表１および図１９に示されるように、コントラストにおいては、プラズマディスプレイの画面中央部の方が画面端部よりも高かった。また、表１に示されるように、１／２視野角および１／３視野角においては、プラズマディスプレイの画面端部の方が、画面中央部よりも高かった。この結果から、実施例に係る光学シートによれば、光学シートの中央部におけるコントラストが維持されつつ、光学シートの端部における視野角特性が向上することが確認された。 The results will be described below. FIG. 19 is a graph showing the relative luminance with respect to the viewing angle of the central portion and the end portion of the optical sheet according to the example.
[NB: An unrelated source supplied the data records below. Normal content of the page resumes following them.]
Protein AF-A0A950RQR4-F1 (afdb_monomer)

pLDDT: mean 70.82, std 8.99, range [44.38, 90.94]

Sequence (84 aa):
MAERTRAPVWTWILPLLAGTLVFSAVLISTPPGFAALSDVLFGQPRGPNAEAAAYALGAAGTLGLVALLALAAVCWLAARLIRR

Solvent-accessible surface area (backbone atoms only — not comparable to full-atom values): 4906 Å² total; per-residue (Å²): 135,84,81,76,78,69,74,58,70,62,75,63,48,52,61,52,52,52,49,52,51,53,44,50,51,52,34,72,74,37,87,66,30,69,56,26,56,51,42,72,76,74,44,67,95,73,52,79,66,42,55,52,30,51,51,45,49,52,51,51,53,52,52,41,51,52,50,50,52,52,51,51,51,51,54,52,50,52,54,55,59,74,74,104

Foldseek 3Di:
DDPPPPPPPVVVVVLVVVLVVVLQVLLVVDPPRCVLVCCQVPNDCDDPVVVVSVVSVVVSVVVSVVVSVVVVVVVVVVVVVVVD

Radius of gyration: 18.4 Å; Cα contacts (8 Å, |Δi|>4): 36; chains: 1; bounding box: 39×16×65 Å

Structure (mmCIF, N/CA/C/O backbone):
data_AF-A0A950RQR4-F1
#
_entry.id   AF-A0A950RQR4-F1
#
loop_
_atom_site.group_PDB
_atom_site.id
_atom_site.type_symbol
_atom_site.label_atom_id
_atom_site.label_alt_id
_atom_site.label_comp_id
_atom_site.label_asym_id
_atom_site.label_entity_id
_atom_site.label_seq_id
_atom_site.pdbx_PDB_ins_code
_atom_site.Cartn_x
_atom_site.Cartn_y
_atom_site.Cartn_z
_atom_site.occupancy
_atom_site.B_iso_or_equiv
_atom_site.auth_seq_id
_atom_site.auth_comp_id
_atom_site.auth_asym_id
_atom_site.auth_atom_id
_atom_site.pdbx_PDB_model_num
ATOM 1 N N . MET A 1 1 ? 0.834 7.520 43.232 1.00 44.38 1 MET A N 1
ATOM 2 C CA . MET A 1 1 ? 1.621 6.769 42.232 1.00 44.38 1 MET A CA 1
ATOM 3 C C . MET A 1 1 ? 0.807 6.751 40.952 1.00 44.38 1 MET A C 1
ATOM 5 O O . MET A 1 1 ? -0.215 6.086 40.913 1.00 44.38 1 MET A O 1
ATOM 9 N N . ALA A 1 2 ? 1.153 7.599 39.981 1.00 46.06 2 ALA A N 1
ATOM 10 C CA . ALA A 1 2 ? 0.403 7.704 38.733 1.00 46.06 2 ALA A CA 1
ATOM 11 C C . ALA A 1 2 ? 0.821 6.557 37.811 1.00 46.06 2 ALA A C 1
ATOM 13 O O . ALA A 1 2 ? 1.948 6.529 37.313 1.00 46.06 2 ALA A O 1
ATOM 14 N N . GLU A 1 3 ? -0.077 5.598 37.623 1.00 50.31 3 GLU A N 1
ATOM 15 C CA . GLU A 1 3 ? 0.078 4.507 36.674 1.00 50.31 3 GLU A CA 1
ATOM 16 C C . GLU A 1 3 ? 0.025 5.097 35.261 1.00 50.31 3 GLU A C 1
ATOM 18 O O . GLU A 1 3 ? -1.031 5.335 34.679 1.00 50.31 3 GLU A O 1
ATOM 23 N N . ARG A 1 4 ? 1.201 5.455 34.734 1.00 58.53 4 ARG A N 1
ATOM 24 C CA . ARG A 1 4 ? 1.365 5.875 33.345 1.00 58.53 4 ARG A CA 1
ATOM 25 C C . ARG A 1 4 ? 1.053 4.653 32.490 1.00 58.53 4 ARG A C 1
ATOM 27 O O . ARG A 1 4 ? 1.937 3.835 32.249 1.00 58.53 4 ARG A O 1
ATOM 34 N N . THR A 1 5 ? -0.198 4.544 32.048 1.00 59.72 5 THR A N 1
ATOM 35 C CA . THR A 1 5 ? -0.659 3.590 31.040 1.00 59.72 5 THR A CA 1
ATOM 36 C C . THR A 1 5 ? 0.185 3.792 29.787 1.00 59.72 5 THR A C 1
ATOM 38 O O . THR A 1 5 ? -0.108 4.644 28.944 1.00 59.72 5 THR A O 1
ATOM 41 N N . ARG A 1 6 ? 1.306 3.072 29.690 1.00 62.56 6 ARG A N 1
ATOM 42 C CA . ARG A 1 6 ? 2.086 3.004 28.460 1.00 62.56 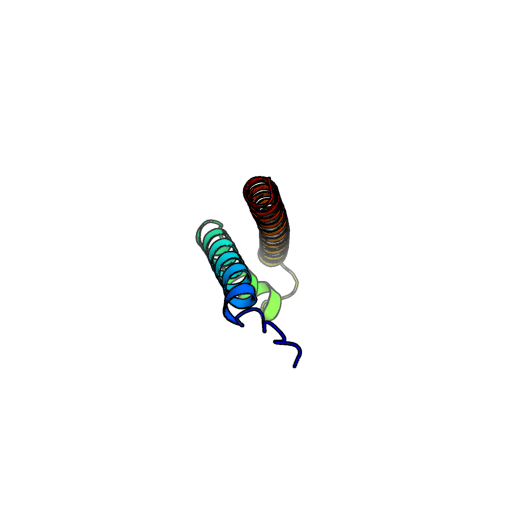6 ARG A CA 1
ATOM 43 C C . ARG A 1 6 ? 1.158 2.345 27.456 1.00 62.56 6 ARG A C 1
ATOM 45 O O . ARG A 1 6 ? 0.862 1.163 27.600 1.00 62.56 6 ARG A O 1
ATOM 52 N N . ALA A 1 7 ? 0.660 3.122 26.495 1.00 61.81 7 ALA A N 1
ATOM 53 C CA . ALA A 1 7 ? -0.032 2.551 25.353 1.00 61.81 7 ALA A CA 1
ATOM 54 C C . ALA A 1 7 ? 0.854 1.407 24.832 1.00 61.81 7 ALA A C 1
ATOM 56 O O . ALA A 1 7 ? 2.052 1.637 24.612 1.00 61.81 7 ALA A O 1
ATOM 57 N N . PRO A 1 8 ? 0.335 0.171 24.746 1.00 67.44 8 PRO A N 1
ATOM 58 C CA . PRO A 1 8 ? 1.154 -0.965 24.366 1.00 67.44 8 PRO A CA 1
ATOM 59 C C . PRO A 1 8 ? 1.745 -0.652 22.998 1.00 67.44 8 PRO A C 1
ATOM 61 O O . PRO A 1 8 ? 1.006 -0.248 22.105 1.00 67.44 8 PRO A O 1
ATOM 64 N N . VAL A 1 9 ? 3.061 -0.809 22.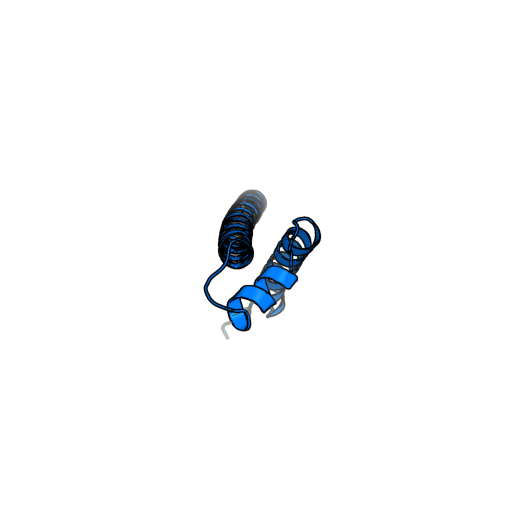829 1.00 67.38 9 VAL A N 1
ATOM 65 C CA . VAL A 1 9 ? 3.797 -0.478 21.587 1.00 67.38 9 VAL A CA 1
ATOM 66 C C . VAL A 1 9 ? 3.080 -1.012 20.334 1.00 67.38 9 VAL A C 1
ATOM 68 O O . VAL A 1 9 ? 3.067 -0.370 19.286 1.00 67.38 9 VAL A O 1
ATOM 71 N N . TRP A 1 10 ? 2.376 -2.135 20.485 1.00 66.31 10 TRP A N 1
ATOM 72 C CA . TRP A 1 10 ? 1.510 -2.753 19.485 1.00 66.31 10 TRP A CA 1
ATOM 73 C C . TRP A 1 10 ? 0.443 -1.832 18.864 1.00 66.31 10 TRP A C 1
ATOM 75 O O . TRP A 1 10 ? 0.145 -1.964 17.680 1.00 66.31 10 TRP A O 1
ATOM 85 N N . THR A 1 11 ? -0.092 -0.862 19.616 1.00 70.81 11 THR A N 1
ATOM 86 C CA . THR A 1 11 ? -1.069 0.122 19.102 1.00 70.81 11 THR A CA 1
ATOM 87 C C . THR A 1 11 ? -0.512 1.002 17.985 1.00 70.81 11 THR A C 1
ATOM 89 O O . THR A 1 11 ? -1.280 1.448 17.139 1.00 70.81 11 THR A O 1
ATOM 92 N N . TRP A 1 12 ? 0.807 1.202 17.929 1.00 73.50 12 TRP A N 1
ATOM 93 C CA . TRP A 1 12 ? 1.471 1.958 16.862 1.00 73.50 12 TRP A CA 1
ATOM 94 C C . TRP A 1 12 ? 1.959 1.064 15.721 1.00 73.50 12 TRP A C 1
ATOM 96 O O . TRP A 1 12 ? 1.991 1.493 14.572 1.00 73.50 12 TRP A O 1
ATOM 106 N N . ILE A 1 13 ? 2.303 -0.192 16.017 1.00 74.62 13 ILE A N 1
ATOM 107 C CA . ILE A 1 13 ? 2.801 -1.151 15.020 1.00 74.62 13 ILE A CA 1
ATOM 108 C C . ILE A 1 13 ? 1.674 -1.634 14.102 1.00 74.62 13 ILE A C 1
ATOM 110 O O . ILE A 1 13 ? 1.871 -1.752 12.895 1.00 74.62 13 ILE A O 1
ATOM 114 N N . LEU A 1 14 ? 0.486 -1.885 14.654 1.00 76.88 14 LEU A N 1
ATOM 115 C CA . LEU A 1 14 ? -0.648 -2.410 13.896 1.00 76.88 14 LEU A CA 1
ATOM 116 C C . LEU A 1 14 ? -1.072 -1.521 12.705 1.00 76.88 14 LEU A C 1
ATOM 118 O O . LEU A 1 14 ? -1.209 -2.059 11.605 1.00 76.88 14 LEU A O 1
ATOM 122 N N . PRO A 1 15 ? -1.234 -0.187 12.846 1.00 72.75 15 PRO A N 1
ATOM 123 C CA . PRO A 1 15 ? -1.559 0.668 11.703 1.00 72.75 15 PRO A CA 1
ATOM 124 C C . PRO A 1 15 ? -0.420 0.748 10.677 1.00 72.75 15 PRO A C 1
ATOM 126 O O . PRO A 1 15 ? -0.692 0.831 9.481 1.00 72.75 15 PRO A O 1
ATOM 129 N N . LEU A 1 16 ? 0.843 0.668 11.111 1.00 73.50 16 LEU A N 1
ATOM 130 C CA . LEU A 1 16 ? 1.992 0.647 10.201 1.00 73.50 16 LEU A CA 1
ATOM 131 C C . LEU A 1 16 ? 2.034 -0.641 9.371 1.00 73.50 16 LEU A C 1
ATOM 133 O O . LEU A 1 16 ? 2.234 -0.570 8.158 1.00 73.50 16 LEU A O 1
ATOM 137 N N . LEU A 1 17 ? 1.791 -1.797 10.001 1.00 79.00 17 LEU A N 1
ATOM 138 C CA . LEU A 1 17 ? 1.684 -3.095 9.325 1.00 79.00 17 LEU A CA 1
ATOM 139 C C . LEU A 1 17 ? 0.509 -3.134 8.347 1.00 79.00 17 LEU A C 1
ATOM 141 O O . LEU A 1 17 ? 0.665 -3.584 7.215 1.00 79.00 17 LEU A O 1
ATOM 145 N N . ALA A 1 18 ? -0.655 -2.626 8.756 1.00 75.31 18 ALA A N 1
ATOM 146 C CA . ALA A 1 18 ? -1.815 -2.532 7.875 1.00 75.31 18 ALA A CA 1
ATOM 147 C C . ALA A 1 18 ? -1.519 -1.641 6.655 1.00 75.31 18 ALA A C 1
ATOM 149 O O . ALA A 1 18 ? -1.809 -2.029 5.525 1.00 75.31 18 ALA A O 1
ATOM 150 N N . GLY A 1 19 ? -0.874 -0.489 6.866 1.00 73.19 19 GLY A N 1
ATOM 151 C CA . GLY A 1 19 ? -0.462 0.409 5.788 1.00 73.19 19 GLY A CA 1
ATOM 152 C C . GLY A 1 19 ? 0.535 -0.233 4.821 1.00 73.19 19 GLY A C 1
ATOM 153 O O . GLY A 1 19 ? 0.357 -0.139 3.609 1.00 73.19 19 GLY A O 1
ATOM 154 N N . THR A 1 20 ? 1.544 -0.945 5.335 1.00 76.12 20 THR A N 1
ATOM 155 C CA . THR A 1 20 ? 2.521 -1.657 4.489 1.00 76.12 20 THR A CA 1
ATOM 156 C C . THR A 1 20 ? 1.890 -2.809 3.717 1.00 76.12 20 THR A C 1
ATOM 158 O O . THR A 1 20 ? 2.233 -3.003 2.552 1.00 76.12 20 THR A O 1
ATOM 161 N N . LEU A 1 21 ? 0.942 -3.539 4.311 1.00 79.38 21 LEU A N 1
ATOM 162 C CA . LEU A 1 21 ? 0.202 -4.598 3.622 1.00 79.38 21 LEU A CA 1
ATOM 163 C C . LEU A 1 21 ? -0.637 -4.049 2.470 1.00 79.38 21 LEU A C 1
ATOM 165 O O . LEU A 1 21 ? -0.558 -4.570 1.361 1.00 79.38 21 LEU A O 1
ATOM 169 N N . VAL A 1 22 ? -1.400 -2.981 2.712 1.00 77.06 22 VAL A N 1
ATOM 170 C CA . VAL A 1 22 ? -2.229 -2.351 1.675 1.00 77.06 22 VAL A CA 1
ATOM 171 C C . VAL A 1 22 ? -1.354 -1.772 0.565 1.00 77.06 22 VAL A C 1
ATOM 173 O O . VAL A 1 22 ? -1.619 -2.018 -0.607 1.00 77.06 22 VAL A O 1
ATOM 176 N N . PHE A 1 23 ? -0.272 -1.075 0.915 1.00 69.69 23 PHE A N 1
ATOM 177 C CA . PHE A 1 23 ? 0.677 -0.542 -0.062 1.00 69.69 23 PHE A CA 1
ATOM 178 C C . PHE A 1 23 ? 1.311 -1.653 -0.913 1.00 69.69 23 PHE A C 1
ATOM 180 O O . PHE A 1 23 ? 1.358 -1.549 -2.138 1.00 69.69 23 PHE A O 1
ATOM 187 N N . SER A 1 24 ? 1.720 -2.756 -0.282 1.00 71.81 24 SER A N 1
ATOM 188 C CA . SER A 1 24 ? 2.259 -3.926 -0.984 1.00 71.81 24 SER A CA 1
ATOM 189 C C . SER A 1 24 ? 1.216 -4.567 -1.902 1.00 71.81 24 SER A C 1
ATOM 191 O O . SER A 1 24 ? 1.534 -4.919 -3.032 1.00 71.81 24 SER A O 1
ATOM 193 N N . ALA A 1 25 ? -0.040 -4.672 -1.460 1.00 72.62 25 ALA A N 1
ATOM 194 C CA . ALA A 1 25 ? -1.131 -5.206 -2.271 1.00 72.62 25 ALA A CA 1
ATOM 195 C C . ALA A 1 25 ? -1.420 -4.333 -3.506 1.00 72.62 25 ALA A C 1
ATOM 197 O O . ALA A 1 25 ? -1.647 -4.862 -4.595 1.00 72.62 25 ALA A O 1
ATOM 198 N N . VAL A 1 26 ? -1.354 -3.005 -3.369 1.00 70.31 26 VAL A N 1
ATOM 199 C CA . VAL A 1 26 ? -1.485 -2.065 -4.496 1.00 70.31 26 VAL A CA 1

As shown in Table 1 and FIG. 19, in contrast, the center of the screen of the plasma display was higher than the edge of the screen. Further, as shown in Table 1, at the 1/2 viewing angle and 1/3 viewing angle, the screen edge of the plasma display was higher than the center of the screen. From this result, according to the optical sheet which concerns on an Example, it was confirmed that the viewing angle characteristic in the edge part of an optical sheet improves, maintaining the contrast in the center part of an optical sheet.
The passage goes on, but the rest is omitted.